# [Problem]
Copy each line from the records below in which the word "polymer" is found.

# [Input for this task]
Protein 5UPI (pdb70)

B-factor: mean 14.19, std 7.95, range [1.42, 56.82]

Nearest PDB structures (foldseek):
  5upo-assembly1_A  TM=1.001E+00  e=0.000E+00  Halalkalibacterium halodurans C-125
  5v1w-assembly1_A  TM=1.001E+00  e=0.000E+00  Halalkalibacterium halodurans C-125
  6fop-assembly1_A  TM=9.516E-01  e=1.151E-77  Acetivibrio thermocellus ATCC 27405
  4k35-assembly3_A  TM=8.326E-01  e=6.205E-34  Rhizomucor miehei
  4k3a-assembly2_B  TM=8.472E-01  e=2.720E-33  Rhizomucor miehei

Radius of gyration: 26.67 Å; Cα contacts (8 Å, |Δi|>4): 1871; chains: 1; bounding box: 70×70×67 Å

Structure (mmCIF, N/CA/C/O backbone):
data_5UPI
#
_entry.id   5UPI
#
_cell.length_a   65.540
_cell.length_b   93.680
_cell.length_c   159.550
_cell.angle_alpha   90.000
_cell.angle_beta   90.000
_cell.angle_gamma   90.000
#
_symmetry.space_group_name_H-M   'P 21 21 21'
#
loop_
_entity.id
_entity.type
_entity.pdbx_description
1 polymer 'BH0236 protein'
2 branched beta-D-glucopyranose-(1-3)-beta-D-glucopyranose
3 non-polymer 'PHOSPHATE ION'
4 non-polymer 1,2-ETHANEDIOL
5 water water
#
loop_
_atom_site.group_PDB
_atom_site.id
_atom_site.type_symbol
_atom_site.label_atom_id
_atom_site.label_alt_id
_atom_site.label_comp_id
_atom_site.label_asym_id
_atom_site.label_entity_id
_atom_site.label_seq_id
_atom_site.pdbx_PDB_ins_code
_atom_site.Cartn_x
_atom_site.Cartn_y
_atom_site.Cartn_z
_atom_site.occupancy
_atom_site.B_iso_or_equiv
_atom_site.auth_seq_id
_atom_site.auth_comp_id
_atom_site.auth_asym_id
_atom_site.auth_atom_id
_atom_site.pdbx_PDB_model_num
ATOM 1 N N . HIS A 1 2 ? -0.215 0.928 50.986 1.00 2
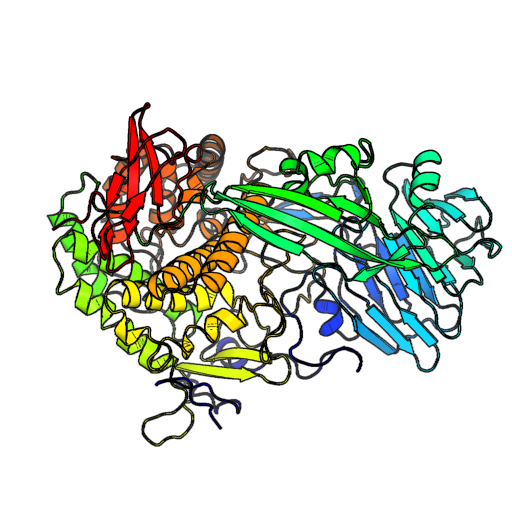7.18 28 HIS A N 1
ATOM 2 C CA . HIS A 1 2 ? 0.572 2.089 50.481 1.00 26.36 28 HIS A CA 1
ATOM 3 C C . HIS A 1 2 ? 1.775 1.682 49.606 1.00 22.19 28 HIS A C 1
ATOM 4 O O . HIS A 1 2 ? 2.647 2.502 49.305 1.00 19.62 28 HIS A O 1
ATOM 11 N N . ALA A 1 3 ? 1.801 0.414 49.215 1.00 18.94 29 ALA A N 1
ATOM 12 C CA . ALA A 1 3 ? 2.848 -0.116 48.342 1.00 18.13 29 ALA A CA 1
ATOM 13 C C . ALA A 1 3 ? 2.274 -1.228 47.492 1.00 17.87 29 ALA A C 1
ATOM 14 O O . ALA A 1 3 ? 1.279 -1.866 47.882 1.00 19.38 29 ALA A O 1
ATOM 16 N N . VAL A 1 4 ? 2.870 -1.438 46.317 1.00 15.63 30 VAL A N 1
ATOM 17 C CA . VAL A 1 4 ? 2.478 -2.508 45.409 1.00 14.70 30 VAL A CA 1
ATOM 18 C C . VAL A 1 4 ? 3.630 -3.495 45.285 1.00 14.61 30 VAL A C 1
ATOM 19 O O . VAL A 1 4 ? 4.771 -3.105 44.982 1.00 14.31 30 VAL A O 1
ATOM 23 N N A SER A 1 5 ? 3.352 -4.759 45.588 0.52 14.20 31 SER A N 1
ATOM 24 N N B SER A 1 5 ? 3.322 -4.767 45.524 0.48 14.40 31 SER A N 1
ATOM 25 C CA A SER A 1 5 ? 4.345 -5.820 45.413 0.52 14.11 31 SER A CA 1
ATOM 26 C CA B SER A 1 5 ? 4.280 -5.874 45.418 0.48 14.40 31 SER A CA 1
ATOM 27 C C A SER A 1 5 ? 4.597 -6.090 43.939 0.52 13.82 31 SER A C 1
ATOM 28 C C B SER A 1 5 ? 4.589 -6.253 43.964 0.48 13.99 31 SER A C 1
ATOM 29 O O A SER A 1 5 ? 3.660 -6.099 43.124 0.52 14.06 31 SER A O 1
ATOM 30 O O B SER A 1 5 ? 3.670 -6.531 43.181 0.48 14.43 31 SER A O 1
ATOM 35 N N . VAL A 1 6 ? 5.880 -6.247 43.608 1.00 13.31 32 VAL A N 1
ATOM 36 C CA . VAL A 1 6 ? 6.341 -6.607 42.278 1.00 13.15 32 VAL A CA 1
ATOM 37 C C . VAL A 1 6 ? 7.440 -7.646 42.483 1.00 13.63 32 VAL A C 1
ATOM 38 O O . VAL A 1 6 ? 8.585 -7.302 42.854 1.00 12.35 32 VAL A O 1
ATOM 42 N N . GLY A 1 7 ? 7.107 -8.921 42.251 1.00 13.60 33 GLY A N 1
ATOM 43 C CA . GLY A 1 7 ? 8.035 -9.994 42.632 1.00 12.78 33 GLY A CA 1
ATOM 44 C C . GLY A 1 7 ? 8.413 -9.871 44.110 1.00 12.99 33 GLY A C 1
ATOM 45 O O . GLY A 1 7 ? 7.544 -9.683 44.960 1.00 13.88 33 GLY A O 1
ATOM 46 N N . LYS A 1 8 ? 9.709 -9.968 44.413 1.00 12.65 34 LYS A N 1
ATOM 47 C CA . LYS A 1 8 ? 10.194 -9.827 45.807 1.00 12.54 34 LYS A CA 1
ATOM 48 C C . LYS A 1 8 ? 10.283 -8.382 46.268 1.00 12.36 34 LYS A C 1
ATOM 49 O O . LYS A 1 8 ? 10.484 -8.108 47.453 1.00 13.25 34 LYS A O 1
ATOM 55 N N . GLY A 1 9 ? 10.135 -7.453 45.326 1.00 11.94 35 GLY A N 1
ATOM 56 C CA . GLY A 1 9 ? 10.252 -6.028 45.616 1.00 11.25 35 GLY A CA 1
ATOM 57 C C . GLY A 1 9 ? 8.915 -5.303 45.697 1.00 11.19 35 GLY A C 1
ATOM 58 O O . GLY A 1 9 ? 7.847 -5.924 45.748 1.00 11.66 35 GLY A O 1
ATOM 59 N N . SER A 1 10 ? 8.975 -3.979 45.727 1.00 11.07 36 SER A N 1
ATOM 60 C CA . SER A 1 10 ? 7.763 -3.142 45.738 1.00 10.65 36 SER A CA 1
ATOM 61 C C . SER A 1 10 ? 8.084 -1.694 45.494 1.00 10.93 36 SER A C 1
ATOM 62 O O . SER A 1 10 ? 9.216 -1.268 45.695 1.00 11.11 36 SER A O 1
ATOM 65 N N . TYR A 1 11 ? 7.054 -0.962 45.072 1.00 11.05 37 TYR A N 1
ATOM 66 C CA . TYR A 1 11 ? 7.105 0.493 45.012 1.00 11.04 37 TYR A CA 1
ATOM 67 C C . TYR A 1 11 ? 6.020 1.127 45.865 1.00 10.94 37 TYR A C 1
ATOM 68 O O . TYR A 1 11 ? 4.928 0.559 46.022 1.00 12.30 37 TYR A O 1
ATOM 77 N N . ALA A 1 12 ? 6.301 2.321 46.372 1.00 10.51 38 ALA A N 1
ATOM 78 C CA . ALA A 1 12 ? 5.351 3.075 47.190 1.00 11.41 38 ALA A CA 1
ATOM 79 C C . ALA A 1 12 ? 4.272 3.667 46.290 1.00 12.24 38 ALA A C 1
ATOM 80 O O . ALA A 1 12 ? 4.562 4.049 45.154 1.00 12.46 38 ALA A O 1
ATOM 82 N N . THR A 1 13 ? 3.035 3.718 46.778 1.00 12.78 39 THR A N 1
ATOM 83 C CA . THR A 1 13 ? 1.964 4.421 46.054 1.00 14.79 39 THR A CA 1
ATOM 84 C C . THR A 1 13 ? 1.488 5.675 46.793 1.00 15.81 39 THR A C 1
ATOM 85 O O . THR A 1 13 ? 0.645 6.400 46.280 1.00 16.79 39 THR A O 1
ATOM 89 N N . GLU A 1 14 ? 2.016 5.898 47.999 1.00 15.61 40 GLU A N 1
ATOM 90 C CA . GLU A 1 14 ? 1.839 7.135 48.759 1.00 16.67 40 GLU A CA 1
ATOM 91 C C . GLU A 1 14 ? 3.218 7.792 48.908 1.00 16.15 40 GLU A C 1
ATOM 92 O O . GLU A 1 14 ? 4.227 7.096 49.093 1.00 16.03 40 GLU A O 1
ATOM 94 N N . PHE A 1 15 ? 3.265 9.119 48.827 1.00 16.89 41 PHE A N 1
ATOM 95 C CA . PHE A 1 15 ? 4.526 9.832 48.968 1.00 16.37 41 PHE A CA 1
ATOM 96 C C . PHE A 1 15 ? 5.095 9.544 50.363 1.00 16.68 41 PHE A C 1
ATOM 97 O O . PHE A 1 15 ? 4.391 9.726 51.356 1.00 17.35 41 PHE A O 1
ATOM 105 N N . PRO A 1 16 ? 6.358 9.058 50.441 1.00 16.84 42 PRO A N 1
ATOM 106 C CA . PRO A 1 16 ? 6.869 8.682 51.763 1.00 17.05 42 PRO A CA 1
ATOM 107 C C . PRO A 1 16 ? 7.146 9.871 52.662 1.00 16.78 42 PRO A C 1
ATOM 108 O O . PRO A 1 16 ? 7.302 11.005 52.173 1.00 16.71 42 PRO A O 1
ATOM 112 N N . GLU A 1 17 ? 7.180 9.612 53.968 1.00 16.76 43 GLU A N 1
ATOM 113 C CA . GLU A 1 17 ? 7.703 10.580 54.924 1.00 16.42 43 GLU A CA 1
ATOM 114 C C . GLU A 1 17 ? 9.209 10.466 54.807 1.00 15.96 43 GLU A C 1
ATOM 115 O O . GLU A 1 17 ? 9.816 9.495 55.283 1.00 16.93 43 GLU A O 1
ATOM 117 N N . ILE A 1 18 ? 9.816 11.449 54.147 1.00 15.39 44 ILE A N 1
ATOM 118 C CA . ILE A 1 18 ? 11.251 11.394 53.846 1.00 15.23 44 ILE A CA 1
ATOM 119 C C . ILE A 1 18 ? 12.097 11.463 55.110 1.00 16.10 44 ILE A C 1
ATOM 120 O O . ILE A 1 18 ? 11.847 12.297 55.991 1.00 16.35 44 ILE A O 1
ATOM 125 N N . ASP A 1 19 ? 13.084 10.575 55.167 1.00 15.34 45 ASP A N 1
ATOM 126 C CA . ASP A 1 19 ? 14.153 10.623 56.141 1.00 16.47 45 ASP A CA 1
ATOM 127 C C . ASP A 1 19 ? 15.251 11.510 55.576 1.00 16.51 45 ASP A C 1
ATOM 128 O O . ASP A 1 19 ? 15.941 11.130 54.624 1.00 16.37 45 ASP A O 1
ATOM 133 N N . PHE A 1 20 ? 15.410 12.687 56.161 1.00 17.30 46 PHE A N 1
ATOM 134 C CA . PHE A 1 20 ? 16.412 13.634 55.680 1.00 19.38 46 PHE A CA 1
ATOM 135 C C . PHE A 1 20 ? 17.827 13.391 56.206 1.00 22.22 46 PHE A C 1
ATOM 136 O O . PHE A 1 20 ? 18.774 14.009 55.711 1.00 24.37 46 PHE A O 1
ATOM 144 N N . GLY A 1 21 ? 17.970 12.490 57.189 1.00 23.92 47 GLY A N 1
ATOM 145 C CA . GLY A 1 21 ? 19.289 12.127 57.740 1.00 26.54 47 GLY A CA 1
ATOM 146 C C . GLY A 1 21 ? 19.962 13.284 58.454 1.00 27.67 47 GLY A C 1
ATOM 147 O O . GLY A 1 21 ? 21.195 13.397 58.437 1.00 31.93 47 GLY A O 1
ATOM 148 N N . GLY A 1 22 ? 19.150 14.163 59.038 1.00 28.23 48 GLY A N 1
ATOM 149 C CA . GLY A 1 22 ? 19.632 15.366 59.727 1.00 29.28 48 GLY A CA 1
ATOM 150 C C . GLY A 1 22 ? 20.294 16.414 58.840 1.00 31.71 48 GLY A C 1
ATOM 151 O O . GLY A 1 22 ? 20.965 17.317 59.351 1.00 33.05 48 GLY A O 1
ATOM 152 N N . ILE A 1 23 ? 20.123 16.301 57.518 1.00 29.78 49 ILE A N 1
ATOM 153 C CA . ILE A 1 23 ? 20.675 17.295 56.581 1.00 30.42 49 ILE A CA 1
ATOM 154 C C . ILE A 1 23 ? 19.672 18.437 56.502 1.00 31.32 49 ILE A C 1
ATOM 155 O O . ILE A 1 23 ? 18.495 18.220 56.172 1.00 30.65 49 ILE A O 1
ATOM 160 N N . ASN A 1 24 ? 20.136 19.642 56.828 1.00 31.74 50 ASN A N 1
ATOM 161 C CA . ASN A 1 24 ? 19.288 20.829 56.797 1.00 34.27 50 ASN A CA 1
ATOM 162 C C . ASN A 1 24 ? 19.426 21.664 55.530 1.00 32.06 50 ASN A C 1
ATOM 163 O O . ASN A 1 24 ? 18.572 22.522 55.282 1.00 32.71 50 ASN A O 1
ATOM 168 N N . ASP A 1 25 ? 20.484 21.415 54.746 1.00 31.54 51 ASP A N 1
ATOM 169 C CA . ASP A 1 25 ? 20.702 22.097 53.462 1.00 30.39 51 ASP A CA 1
ATOM 170 C C . ASP A 1 25 ? 19.381 22.210 52.683 1.00 29.60 51 ASP A C 1
ATOM 171 O O . ASP A 1 25 ? 18.773 21.176 52.344 1.00 26.44 51 ASP A O 1
ATOM 176 N N . PRO A 1 26 ? 18.911 23.456 52.430 1.00 27.38 52 PRO A N 1
ATOM 177 C CA . PRO A 1 26 ? 17.600 23.637 51.798 1.00 26.07 52 PRO A CA 1
ATOM 178 C C . PRO A 1 26 ? 17.499 23.014 50.398 1.00 24.00 52 PRO A C 1
ATOM 179 O O . PRO A 1 26 ? 16.431 22.513 50.064 1.00 23.66 52 PRO A O 1
ATOM 183 N N . GLY A 1 27 ? 18.593 23.025 49.628 1.00 21.03 53 GLY A N 1
ATOM 184 C CA . GLY A 1 27 ? 18.610 22.455 48.260 1.00 20.64 53 GLY A CA 1
ATOM 185 C C . GLY A 1 27 ? 18.342 20.956 48.291 1.00 19.26 53 GLY A C 1
ATOM 186 O O . GLY A 1 27 ? 17.443 20.451 47.580 1.00 18.00 53 GLY A O 1
ATOM 187 N N . PHE A 1 28 ? 19.102 20.259 49.143 1.00 17.94 54 PHE A N 1
ATOM 188 C CA . PHE A 1 28 ? 18.934 18.815 49.334 1.00 17.23 54 PHE A CA 1
ATOM 189 C C . PHE A 1 28 ? 17.508 18.496 49.757 1.00 16.72 54 PHE A C 1
ATOM 190 O O . PHE A 1 28 ? 16.905 17.546 49.250 1.00 14.70 54 PHE A O 1
ATOM 198 N N . ARG A 1 29 ? 16.986 19.249 50.735 1.00 16.33 55 ARG A N 1
ATOM 199 C CA . ARG A 1 29 ? 15.626 18.995 51.221 1.00 16.98 55 ARG A CA 1
ATOM 200 C C . ARG A 1 29 ? 14.575 19.216 50.135 1.00 16.14 55 ARG A C 1
ATOM 201 O O . ARG A 1 29 ? 13.648 18.417 49.991 1.00 14.69 55 ARG A O 1
ATOM 209 N N . ASP A 1 30 ? 14.739 20.288 49.358 1.00 16.14 56 ASP A N 1
ATOM 210 C CA . ASP A 1 30 ? 13.780 20.614 48.302 1.00 16.64 56 ASP A CA 1
ATOM 211 C C . ASP A 1 30 ? 13.775 19.553 47.195 1.00 14.21 56 ASP A C 1
ATOM 212 O O . ASP A 1 30 ? 12.756 19.344 46.533 1.00 14.09 56 ASP A O 1
ATOM 217 N N . GLN A 1 31 ? 14.898 18.860 47.041 1.00 12.41 57 GLN A N 1
ATOM 218 C CA . GLN A 1 31 ? 14.963 17.763 46.049 1.00 11.21 57 GLN A CA 1
ATOM 219 C C . GLN A 1 31 ? 14.037 16.601 46.375 1.00 10.93 57 GLN A C 1
ATOM 220 O O . GLN A 1 31 ? 13.682 15.806 45.479 1.00 10.30 57 GLN A O 1
ATOM 226 N N . GLN A 1 32 ? 13.703 16.432 47.664 1.00 10.33 58 GLN A N 1
ATOM 227 C CA . GLN A 1 32 ? 12.945 15.256 48.074 1.00 10.36 58 GLN A CA 1
ATOM 228 C C . GLN A 1 32 ? 11.463 15.609 48.029 1.00 11.31 58 GLN A C 1
ATOM 229 O O . GLN A 1 32 ? 10.779 15.642 49.049 1.00 13.05 58 GLN A O 1
ATOM 235 N N . GLY A 1 33 ? 10.987 15.902 46.826 1.00 11.62 59 GLY A N 1
ATOM 236 C CA . GLY A 1 33 ? 9.615 16.329 46.587 1.00 11.74 59 GLY A CA 1
ATOM 237 C C . GLY A 1 33 ? 9.036 15.627 45.379 1.00 11.86 59 GLY A C 1
ATOM 238 O O . GLY A 1 33 ? 9.520 14.573 44.956 1.00 11.83 59 GLY A O 1
ATOM 239 N N . GLU A 1 34 ? 7.967 16.212 44.849 1.00 12.22 60 GLU A N 1
ATOM 240 C CA . GLU A 1 34 ? 7.216 15.643 43.734 1.00 12.27 60 GLU A CA 1
ATOM 241 C C . GLU A 1 34 ? 7.135 16.650 42.585 1.00 11.24 60 GLU A C 1
ATOM 242 O O . GLU A 1 34 ? 7.318 17.852 42.822 1.00 11.24 60 GLU A O 1
ATOM 248 N N . PRO A 1 35 ? 6.839 16.165 41.362 1.00 11.22 61 PRO A N 1
ATOM 249 C CA . PRO A 1 35 ? 6.655 17.098 40.238 1.00 11.18 61 PRO A CA 1
ATOM 250 C C . PRO A 1 35 ? 5.374 17.932 40.402 1.00 11.12 61 PRO A C 1
ATOM 251 O O . PRO A 1 35 ? 4.583 17.675 41.313 1.00 10.44 61 PRO A O 1
ATOM 255 N N . PRO A 1 36 ? 5.177 18.941 39.552 1.00 11.73 62 PRO A N 1
ATOM 256 C CA . PRO A 1 36 ? 4.076 19.888 39.768 1.00 11.76 62 PRO A CA 1
ATOM 257 C C . PRO A 1 36 ? 2.702 19.245 39.821 1.00 11.49 62 PRO A C 1
ATOM 258 O O . PRO A 1 36 ? 2.418 18.296 39.077 1.00 11.70 62 PRO A O 1
ATOM 262 N N . ALA A 1 37 ? 1.862 19.725 40.747 1.00 11.72 63 ALA A N 1
ATOM 263 C CA . ALA A 1 37 ? 0.490 19.212 40.833 1.00 12.43 63 ALA A CA 1
ATOM 264 C C . ALA A 1 37 ? -0.346 19.545 39.586 1.00 11.85 63 ALA A C 1
ATOM 265 O O . ALA A 1 37 ? -1.154 18.730 39.143 1.00 12.33 63 ALA A O 1
ATOM 267 N N . THR A 1 38 ? -0.134 20.732 39.034 1.00 12.27 64 THR A N 1
ATOM 268 C CA . THR A 1 38 ? -0.945 21.201 37.904 1.00 11.63 64 THR A CA 1
ATOM 269 C C . THR A 1 38 ? -0.348 20.762 36.564 1.00 10.66 64 THR A C 1
ATOM 270 O O . THR A 1 38 ? 0.825 20.993 36.304 1.00 11.25 64 THR A O 1
ATOM 274 N N . ILE A 1 39 ? -1.172 20.103 35.761 1.00 10.21 65 ILE A N 1
ATOM 275 C CA . ILE A 1 39 ? -0.804 19.706 34.392 1.00 10.02 65 ILE A CA 1
ATOM 276 C C . ILE A 1 39 ? -1.785 20.417 33.461 1.00 9.98 65 ILE A C 1
ATOM 277 O O . ILE A 1 39 ? -3.011 20.188 33.540 1.00 10.24 65 ILE A O 1
ATOM 282 N N . TYR A 1 40 ? -1.247 21.271 32.589 1.00 9.30 66 TYR A N 1
ATOM 283 C CA . TYR A 1 40 ? -2.065 21.989 31.596 1.00 9.76 66 TYR A CA 1
ATOM 284 C C . TYR A 1 40 ? -2.348 21.081 30.403 1.00 9.77 66 TYR A C 1
ATOM 285 O O . TYR A 1 40 ? -1.663 21.133 29.367 1.00 9.17 66 TYR A O 1
ATOM 294 N N . ARG A 1 41 ? -3.357 20.222 30.580 1.00 9.85 67 ARG A N 1
ATOM 295 C CA . ARG A 1 41 ? -3.828 19.344 29.520 1.00 10.24 67 ARG A CA 1
ATOM 296 C C . ARG A 1 41 ? -5.347 19.350 29.554 1.00 10.60 67 ARG A C 1
ATOM 297 O O . ARG A 1 41 ? -5.962 19.519 30.634 1.00 10.29 67 ARG A O 1
ATOM 305 N N . SER A 1 42 ? -5.949 19.150 28.391 1.00 10.38 68 SER A N 1
ATOM 306 C CA . SER A 1 42 ? -7.421 19.093 28.318 1.00 11.02 68 SER A CA 1
ATOM 307 C C . SER A 1 42 ? -7.925 17.732 28.769 1.00 11.97 68 SER A C 1
ATOM 308 O O . SER A 1 42 ? -7.152 16.786 28.966 1.00 11.59 68 SER A O 1
ATOM 311 N N . ASP A 1 43 ? -9.247 17.618 28.915 1.00 12.97 69 ASP A N 1
ATOM 312 C CA . ASP A 1 43 ? -9.806 16.325 29.264 1.00 15.37 69 ASP A CA 1
ATOM 313 C C . ASP A 1 43 ? -9.803 15.308 28.121 1.00 16.09 69 ASP A C 1
ATOM 314 O O . ASP A 1 43 ? -10.286 14.188 28.286 1.00 17.56 69 ASP A O 1
ATOM 319 N N . ARG A 1 44 ? -9.251 15.688 26.965 1.00 16.18 70 ARG A N 1
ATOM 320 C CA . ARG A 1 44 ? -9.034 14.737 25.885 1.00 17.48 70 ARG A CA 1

# [Response area]
1 polymer 'BH0236 protein'
3 non-polymer 'PHOSPHATE ION'
4 non-polymer 1,2-ETHANEDIOL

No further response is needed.